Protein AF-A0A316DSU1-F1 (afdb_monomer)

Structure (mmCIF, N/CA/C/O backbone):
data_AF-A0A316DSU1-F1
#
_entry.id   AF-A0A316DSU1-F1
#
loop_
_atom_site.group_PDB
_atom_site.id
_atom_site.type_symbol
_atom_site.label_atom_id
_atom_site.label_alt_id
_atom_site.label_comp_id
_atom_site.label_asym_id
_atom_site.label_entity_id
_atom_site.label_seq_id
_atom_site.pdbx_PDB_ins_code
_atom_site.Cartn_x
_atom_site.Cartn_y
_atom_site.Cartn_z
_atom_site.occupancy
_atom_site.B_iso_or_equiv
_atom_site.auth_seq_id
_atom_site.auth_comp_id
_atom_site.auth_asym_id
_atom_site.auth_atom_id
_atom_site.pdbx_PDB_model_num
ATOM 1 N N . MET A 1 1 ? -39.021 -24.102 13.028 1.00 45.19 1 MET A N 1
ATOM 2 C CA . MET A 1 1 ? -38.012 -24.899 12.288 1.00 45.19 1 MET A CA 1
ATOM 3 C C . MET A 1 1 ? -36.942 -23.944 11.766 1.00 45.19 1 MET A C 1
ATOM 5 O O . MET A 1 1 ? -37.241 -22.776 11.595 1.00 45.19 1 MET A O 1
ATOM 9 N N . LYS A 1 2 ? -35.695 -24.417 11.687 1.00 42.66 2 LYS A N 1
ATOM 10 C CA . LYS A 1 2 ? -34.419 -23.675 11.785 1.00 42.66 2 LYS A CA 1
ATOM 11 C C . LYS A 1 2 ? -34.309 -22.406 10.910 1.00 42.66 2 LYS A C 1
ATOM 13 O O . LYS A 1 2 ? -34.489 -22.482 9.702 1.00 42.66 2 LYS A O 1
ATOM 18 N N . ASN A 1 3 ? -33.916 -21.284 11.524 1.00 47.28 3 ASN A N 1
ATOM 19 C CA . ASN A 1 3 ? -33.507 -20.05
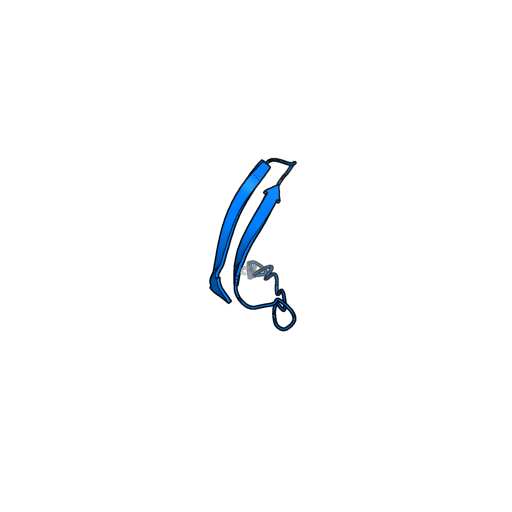3 10.839 1.00 47.28 3 ASN A CA 1
ATOM 20 C C . ASN A 1 3 ? -32.140 -20.282 10.182 1.00 47.28 3 ASN A C 1
ATOM 22 O O . ASN A 1 3 ? -31.145 -20.479 10.880 1.00 47.28 3 ASN A O 1
ATOM 26 N N . HIS A 1 4 ? -32.088 -20.276 8.853 1.00 50.34 4 HIS A N 1
ATOM 27 C CA . HIS A 1 4 ? -30.833 -20.304 8.108 1.00 50.34 4 HIS A CA 1
ATOM 28 C C . HIS A 1 4 ? -30.272 -18.876 8.072 1.00 50.34 4 HIS A C 1
ATOM 30 O O . HIS A 1 4 ? -30.532 -18.107 7.153 1.00 50.34 4 HIS A O 1
ATOM 36 N N . THR A 1 5 ? -29.558 -18.468 9.122 1.00 55.41 5 THR A N 1
ATOM 37 C CA . THR A 1 5 ? -28.692 -17.287 9.041 1.00 55.41 5 THR A CA 1
ATOM 38 C C . THR A 1 5 ? -27.474 -17.684 8.224 1.00 55.41 5 THR A C 1
ATOM 40 O O . THR A 1 5 ? -26.471 -18.140 8.778 1.00 55.41 5 THR A O 1
ATOM 43 N N . GLU A 1 6 ? -27.577 -17.567 6.902 1.00 58.47 6 GLU A N 1
ATOM 44 C CA . GLU A 1 6 ? -26.410 -17.602 6.030 1.00 58.47 6 GLU A CA 1
ATOM 45 C C . GLU A 1 6 ? -25.549 -16.396 6.387 1.00 58.47 6 GLU A C 1
ATOM 47 O O . GLU A 1 6 ? -25.797 -15.260 5.983 1.00 58.47 6 GLU A O 1
ATOM 52 N N . ASN A 1 7 ? -24.561 -16.641 7.239 1.00 58.00 7 ASN A N 1
ATOM 53 C CA . ASN A 1 7 ? -23.547 -15.678 7.613 1.00 58.00 7 ASN A CA 1
ATOM 54 C C . ASN A 1 7 ? -22.583 -15.536 6.426 1.00 58.00 7 ASN A C 1
ATOM 56 O O . ASN A 1 7 ? -21.440 -15.990 6.478 1.00 58.00 7 ASN A O 1
ATOM 60 N N . HIS A 1 8 ? -23.075 -14.969 5.320 1.00 57.03 8 HIS A N 1
ATOM 61 C CA . HIS A 1 8 ? -22.254 -14.540 4.196 1.00 57.03 8 HIS A CA 1
ATOM 62 C C . HIS A 1 8 ? -21.382 -13.397 4.701 1.00 57.03 8 HIS A C 1
ATOM 64 O O . HIS A 1 8 ? -21.754 -12.225 4.626 1.00 57.03 8 HIS A O 1
ATOM 70 N N . LYS A 1 9 ? -20.225 -13.739 5.276 1.00 60.75 9 LYS A N 1
ATOM 71 C CA . LYS A 1 9 ? -19.132 -12.789 5.466 1.00 60.75 9 LYS A CA 1
ATOM 72 C C . LYS A 1 9 ? -18.823 -12.239 4.080 1.00 60.75 9 LYS A C 1
ATOM 74 O O . LYS A 1 9 ? -18.199 -12.928 3.279 1.00 60.75 9 LYS A O 1
ATOM 79 N N . LYS A 1 10 ? -19.322 -11.040 3.775 1.00 61.28 10 LYS A N 1
ATOM 80 C CA . LYS A 1 10 ? -18.944 -10.325 2.561 1.00 61.28 10 LYS A CA 1
ATOM 81 C C . LYS A 1 10 ? -17.428 -10.205 2.597 1.00 61.28 10 LYS A C 1
ATOM 83 O O . LYS A 1 10 ? -16.864 -9.587 3.495 1.00 61.28 10 LYS A O 1
ATOM 88 N N . GLU A 1 11 ? -16.766 -10.901 1.684 1.00 68.56 11 GLU A N 1
ATOM 89 C CA . GLU A 1 11 ? -15.345 -10.715 1.456 1.00 68.56 11 GLU A CA 1
ATOM 90 C C . GLU A 1 11 ? -15.195 -9.337 0.814 1.00 68.56 11 GLU A C 1
ATOM 92 O O . GLU A 1 11 ? -15.257 -9.205 -0.409 1.00 68.56 11 GLU A O 1
ATOM 97 N N . ASP A 1 12 ? -15.077 -8.303 1.646 1.00 82.44 12 ASP A N 1
ATOM 98 C CA . ASP A 1 12 ? -14.861 -6.927 1.209 1.00 82.44 12 ASP A CA 1
ATOM 99 C C . ASP A 1 12 ? -13.456 -6.835 0.595 1.00 82.44 12 ASP A C 1
ATOM 101 O O . ASP A 1 12 ? -12.453 -6.566 1.260 1.00 82.44 12 ASP A O 1
ATOM 105 N N . LYS A 1 13 ? -13.372 -7.173 -0.694 1.00 87.62 13 LYS A N 1
ATOM 106 C CA . LYS A 1 13 ? -12.138 -7.171 -1.480 1.00 87.62 13 LYS A CA 1
ATOM 107 C C . LYS A 1 13 ?
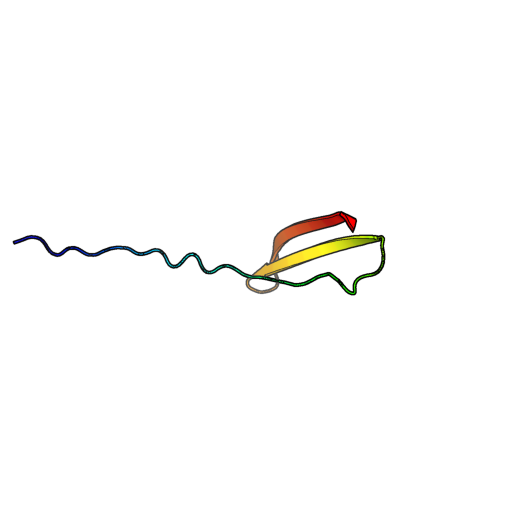 -11.856 -5.763 -1.989 1.00 87.62 13 LYS A C 1
ATOM 109 O O . LYS A 1 13 ? -12.742 -5.088 -2.506 1.00 87.62 13 LYS A O 1
ATOM 114 N N . ILE A 1 14 ? -10.595 -5.352 -1.891 1.00 88.25 14 ILE A N 1
ATOM 115 C CA . ILE A 1 14 ? -10.087 -4.107 -2.473 1.00 88.25 14 ILE A CA 1
ATOM 116 C C . ILE A 1 14 ? -9.268 -4.476 -3.707 1.00 88.25 14 ILE A C 1
ATOM 118 O O . ILE A 1 14 ? -8.334 -5.272 -3.614 1.00 88.25 14 ILE A O 1
ATOM 122 N N . TYR A 1 15 ? -9.607 -3.880 -4.847 1.00 91.69 15 TYR A N 1
ATOM 123 C CA . TYR A 1 15 ? -8.872 -4.031 -6.099 1.00 91.69 15 TYR A CA 1
ATOM 124 C C . TYR A 1 15 ? -8.207 -2.703 -6.462 1.00 91.69 15 TYR A C 1
ATOM 126 O O . TYR A 1 15 ? -8.833 -1.648 -6.369 1.00 91.69 15 TYR A O 1
ATOM 134 N N . LEU A 1 16 ? -6.938 -2.757 -6.868 1.00 90.31 16 LEU A N 1
ATOM 135 C CA . LEU A 1 16 ? -6.146 -1.593 -7.259 1.00 90.31 16 LEU A CA 1
ATOM 136 C C . LEU A 1 16 ? -5.324 -1.939 -8.503 1.00 90.31 16 LEU A C 1
ATOM 138 O O . LEU A 1 16 ? -4.460 -2.813 -8.445 1.00 90.31 16 LEU A O 1
ATOM 142 N N . SER A 1 17 ?
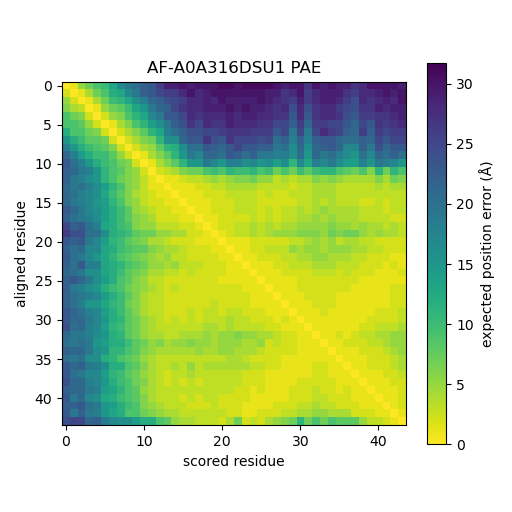 -5.576 -1.245 -9.612 1.00 93.19 17 SER A N 1
ATOM 143 C CA . SER A 1 17 ? -4.774 -1.374 -10.831 1.00 93.19 17 SER A CA 1
ATOM 144 C C . SER A 1 17 ? -3.468 -0.594 -10.696 1.00 93.19 17 SER A C 1
ATOM 146 O O . SER A 1 17 ? -3.473 0.585 -10.344 1.00 93.19 17 SER A O 1
ATOM 148 N N . ILE A 1 18 ? -2.348 -1.245 -11.012 1.00 93.31 18 ILE A N 1
ATOM 149 C CA . ILE A 1 18 ? -0.996 -0.664 -10.935 1.00 93.31 18 ILE A CA 1
ATOM 150 C C . ILE A 1 18 ? -0.317 -0.590 -12.308 1.00 93.31 18 ILE A C 1
ATOM 152 O O . ILE A 1 18 ? 0.903 -0.483 -12.400 1.00 93.31 18 ILE A O 1
ATOM 156 N N . ASP A 1 19 ? -1.082 -0.697 -13.393 1.00 92.31 19 ASP A N 1
ATOM 157 C CA . ASP A 1 19 ? -0.554 -0.915 -14.747 1.00 92.31 19 ASP A CA 1
ATOM 158 C C . ASP A 1 19 ? 0.271 0.259 -15.274 1.00 92.31 19 ASP A C 1
ATOM 160 O O . ASP A 1 19 ? 1.229 0.050 -16.009 1.00 92.31 19 ASP A O 1
ATOM 164 N N . HIS A 1 20 ? -0.034 1.472 -14.816 1.00 92.88 20 HIS A N 1
ATOM 165 C CA . HIS A 1 20 ? 0.654 2.700 -15.220 1.00 92.88 20 HIS A CA 1
ATOM 166 C C . HIS A 1 20 ? 1.814 3.104 -14.303 1.00 92.88 20 HIS A C 1
ATOM 168 O O . HIS A 1 20 ? 2.441 4.140 -14.527 1.00 92.88 20 HIS A O 1
ATOM 174 N N . LEU A 1 21 ? 2.100 2.324 -13.258 1.00 93.62 21 LEU A N 1
ATOM 175 C CA . LEU A 1 21 ? 3.306 2.541 -12.468 1.00 93.62 21 LEU A CA 1
ATOM 176 C C . LEU A 1 21 ? 4.529 2.149 -13.304 1.00 93.62 21 LEU A C 1
ATOM 178 O O . LEU A 1 21 ? 4.506 1.146 -14.015 1.00 93.62 21 LEU A O 1
ATOM 182 N N . LYS A 1 22 ? 5.590 2.953 -13.226 1.00 95.94 22 LYS A N 1
ATOM 183 C CA . LYS A 1 22 ? 6.886 2.598 -13.817 1.00 95.94 22 LYS A CA 1
ATOM 184 C C . LYS A 1 22 ? 7.453 1.367 -13.105 1.00 95.94 22 LYS A C 1
ATOM 186 O O . LYS A 1 22 ? 7.000 1.010 -12.021 1.00 95.94 22 LYS A O 1
ATOM 191 N N . GLU A 1 23 ? 8.451 0.736 -13.708 1.00 96.12 23 GLU A N 1
ATOM 192 C CA . GLU A 1 23 ? 9.197 -0.325 -13.032 1.00 96.12 23 GLU A CA 1
ATOM 193 C C . GLU A 1 23 ? 9.866 0.226 -11.769 1.00 96.12 23 GLU A C 1
ATOM 195 O O . GLU A 1 23 ? 10.409 1.340 -11.760 1.00 96.12 23 GLU A O 1
ATOM 200 N N . GLY A 1 24 ? 9.787 -0.534 -1
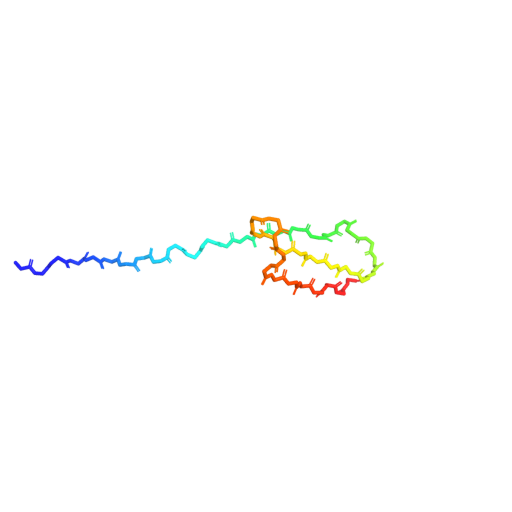0.682 1.00 96.69 24 GLY A N 1
ATOM 201 C CA . GLY A 1 24 ? 10.301 -0.107 -9.393 1.00 96.69 24 GLY A CA 1
ATOM 202 C C . GLY A 1 24 ? 9.711 -0.845 -8.199 1.00 96.69 24 GLY A C 1
ATOM 203 O O . GLY A 1 24 ? 
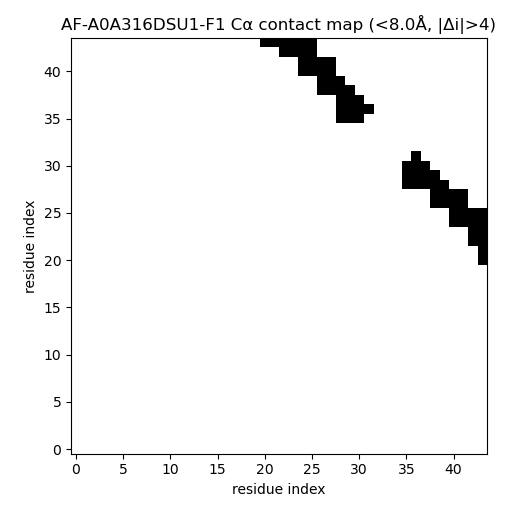8.864 -1.735 -8.299 1.00 96.69 24 GLY A O 1
ATOM 204 N N . GLN A 1 25 ? 10.190 -0.449 -7.022 1.00 97.31 25 GLN A N 1
ATOM 205 C CA . GLN A 1 25 ? 9.731 -0.980 -5.745 1.00 97.31 25 GLN A CA 1
ATOM 206 C C . GLN A 1 25 ? 8.731 -0.018 -5.113 1.00 97.31 25 GLN A C 1
ATOM 208 O O . GLN A 1 25 ? 9.037 1.150 -4.868 1.00 97.31 25 GLN A O 1
ATOM 213 N N . TYR A 1 26 ? 7.545 -0.530 -4.809 1.00 97.06 26 TYR A N 1
ATOM 214 C CA . TYR A 1 26 ? 6.449 0.219 -4.216 1.00 97.06 26 TYR A CA 1
ATOM 215 C C . TYR A 1 26 ? 6.052 -0.377 -2.871 1.00 97.06 26 TYR A C 1
ATOM 217 O O . TYR A 1 26 ? 6.152 -1.584 -2.638 1.00 97.06 26 TYR A O 1
ATOM 225 N N . GLN A 1 27 
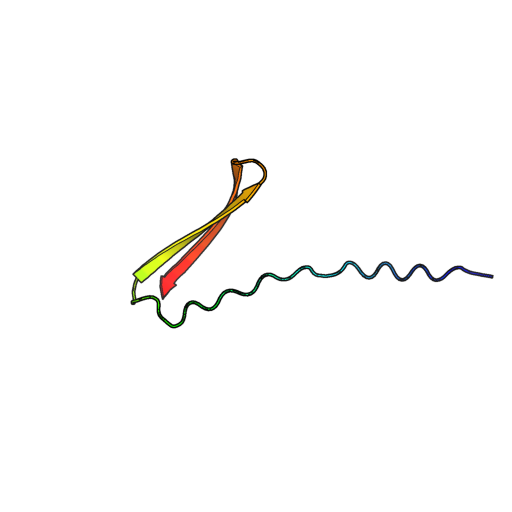? 5.551 0.480 -1.986 1.00 96.62 27 GLN A N 1
ATOM 226 C CA . GLN A 1 27 ? 5.012 0.074 -0.697 1.00 96.62 27 GLN A CA 1
ATOM 227 C C . GLN A 1 27 ? 3.592 0.615 -0.534 1.00 96.62 27 GLN A C 1
ATOM 229 O O . GLN A 1 27 ? 3.383 1.823 -0.446 1.00 96.62 27 GLN A O 1
ATOM 234 N N . LEU A 1 28 ? 2.622 -0.293 -0.453 1.00 95.75 28 LEU A N 1
ATOM 235 C CA . LEU A 1 28 ? 1.243 0.017 -0.097 1.00 95.75 28 LEU A CA 1
ATOM 236 C C . LEU A 1 28 ? 1.069 -0.164 1.414 1.00 95.75 28 LEU A C 1
ATOM 238 O O . LEU A 1 28 ? 1.201 -1.276 1.927 1.00 95.75 28 LEU A O 1
ATOM 242 N N . ASN A 1 29 ? 0.754 0.921 2.120 1.00 97.12 29 ASN A N 1
ATOM 243 C CA . ASN A 1 29 ? 0.425 0.893 3.543 1.00 97.12 29 ASN A CA 1
ATOM 244 C C . ASN A 1 29 ? -1.090 1.010 3.723 1.00 97.12 29 ASN A C 1
ATOM 246 O O . ASN A 1 29 ? -1.704 1.962 3.252 1.00 97.12 29 ASN A O 1
ATOM 250 N N . ILE A 1 30 ? -1.680 0.057 4.437 1.00 95.44 30 ILE A N 1
ATOM 251 C CA . ILE A 1 30 ? -3.078 0.086 4.859 1.00 95.44 30 ILE A CA 1
ATOM 252 C C . ILE A 1 30 ? -3.101 0.627 6.284 1.00 95.44 30 ILE A C 1
ATOM 254 O O . ILE A 1 30 ? -2.473 0.053 7.181 1.00 95.44 30 ILE A O 1
ATOM 258 N N . LEU A 1 31 ? -3.797 1.747 6.475 1.00 97.12 31 LEU A N 1
ATOM 259 C CA . LEU A 1 31 ? -3.913 2.437 7.754 1.00 97.12 31 LEU A CA 1
ATOM 260 C C . LEU A 1 31 ? -5.331 2.282 8.308 1.00 97.12 31 LEU A C 1
ATOM 262 O O . LEU A 1 31 ? -6.310 2.333 7.568 1.00 97.12 31 LEU A O 1
ATOM 266 N N . LEU A 1 32 ? -5.436 2.142 9.626 1.00 96.12 32 LEU A N 1
ATOM 267 C CA . LEU A 1 32 ? -6.688 2.244 10.368 1.00 96.12 32 LEU A CA 1
ATOM 268 C C . LEU A 1 32 ? -6.462 3.206 11.530 1.00 96.12 32 LEU A C 1
ATOM 270 O O . LEU A 1 32 ? -5.600 2.949 12.369 1.00 96.12 32 LEU A O 1
ATOM 274 N N . LYS A 1 33 ? -7.242 4.294 11.587 1.00 96.62 33 LYS A N 1
ATOM 275 C CA . LYS A 1 33 ? -7.083 5.361 12.596 1.00 96.62 33 LYS A CA 1
ATOM 276 C C . LYS A 1 33 ? -5.630 5.860 12.664 1.00 96.62 33 LYS A C 1
ATOM 278 O O . LYS A 1 33 ? -4.995 5.790 13.711 1.00 96.62 33 LY
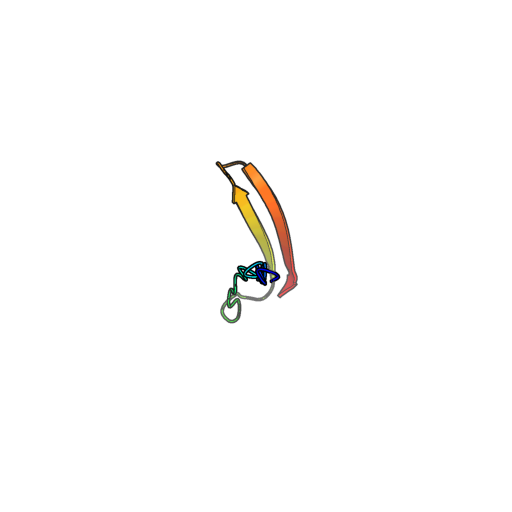S A O 1
ATOM 283 N N . ASP A 1 34 ? -5.091 6.234 11.504 1.00 95.69 34 ASP A N 1
ATOM 284 C CA . ASP A 1 34 ? -3.725 6.752 11.311 1.00 95.69 34 ASP A CA 1
ATOM 285 C C . ASP A 1 34 ? -2.580 5.811 11.716 1.00 95.69 34 ASP A C 1
ATOM 287 O O . ASP A 1 34 ? -1.405 6.173 11.667 1.00 95.69 34 ASP A O 1
ATOM 291 N N . LYS A 1 35 ? -2.896 4.558 12.051 1.00 97.19 35 LYS A N 1
ATOM 292 C CA . LYS A 1 35 ? -1.915 3.529 12.376 1.00 97.19 35 LYS A CA 1
ATOM 293 C C . LYS A 1 35 ? -1.791 2.537 11.230 1.00 97.19 35 LYS A C 1
ATOM 295 O O . LYS A 1 35 ? -2.791 1.991 10.769 1.00 97.19 35 LYS A O 1
ATOM 300 N N . VAL A 1 36 ? -0.561 2.252 10.806 1.00 96.94 36 VAL A N 1
ATOM 301 C CA . VAL A 1 36 ? -0.285 1.203 9.813 1.00 96.94 36 VAL A CA 1
ATOM 302 C C . VAL A 1 36 ? -0.670 -0.157 10.400 1.00 96.94 36 VAL A C 1
ATOM 304 O O . VAL A 1 36 ? -0.113 -0.583 11.412 1.00 96.94 36 VAL A O 1
ATOM 307 N N . VAL A 1 37 ? -1.627 -0.834 9.765 1.00 97.12 37 VAL A N 1
ATOM 308 C CA . VAL A 1 37 ? -2.093 -2.179 10.154 1.00 97.12 37 VAL A CA 1
ATOM 309 C C . VAL A 1 37 ? -1.594 -3.267 9.208 1.00 97.12 37 VAL A C 1
ATOM 311 O O . VAL A 1 37 ? -1.489 -4.428 9.601 1.00 97.12 37 VAL A O 1
ATOM 314 N N . LYS A 1 38 ? -1.247 -2.907 7.968 1.00 95.38 38 LYS A N 1
ATOM 315 C CA . LYS A 1 38 ? -0.627 -3.814 7.001 1.00 95.38 38 LYS A CA 1
ATOM 316 C C . LYS A 1 38 ? 0.246 -3.022 6.038 1.00 95.38 38 LYS A C 1
ATOM 318 O O . LYS A 1 38 ? -0.125 -1.933 5.617 1.00 95.38 38 LYS A O 1
ATOM 323 N N . SER A 1 39 ? 1.362 -3.614 5.641 1.00 96.75 39 SER A N 1
ATOM 324 C CA . SER A 1 39 ? 2.197 -3.114 4.553 1.00 96.75 39 SER A CA 1
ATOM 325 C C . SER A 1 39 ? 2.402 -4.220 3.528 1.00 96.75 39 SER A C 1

TASK REQUIREMENTS: Please write out, exactly as they appear above, only the lines in the stretch from the line with "ATOM 38 C C" through the line with "ATOM 44 C CA".

TASK RESULT:
ATOM 38 C C . THR A 1 5 ? -27.474 -17.684 8.224 1.00 55.41 5 THR A C 1
ATOM 40 O O . THR A 1 5 ? -26.471 -18.140 8.778 1.00 55.41 5 THR A O 1
ATOM 43 N N . GLU A 1 6 ? -27.577 -17.567 6.902 1.00 58.47 6 GLU A N 1
ATOM 44 C CA . GLU A 1 6 ? -26.410 -17.602 6.030 1.00 58.47 6 GLU A CA 1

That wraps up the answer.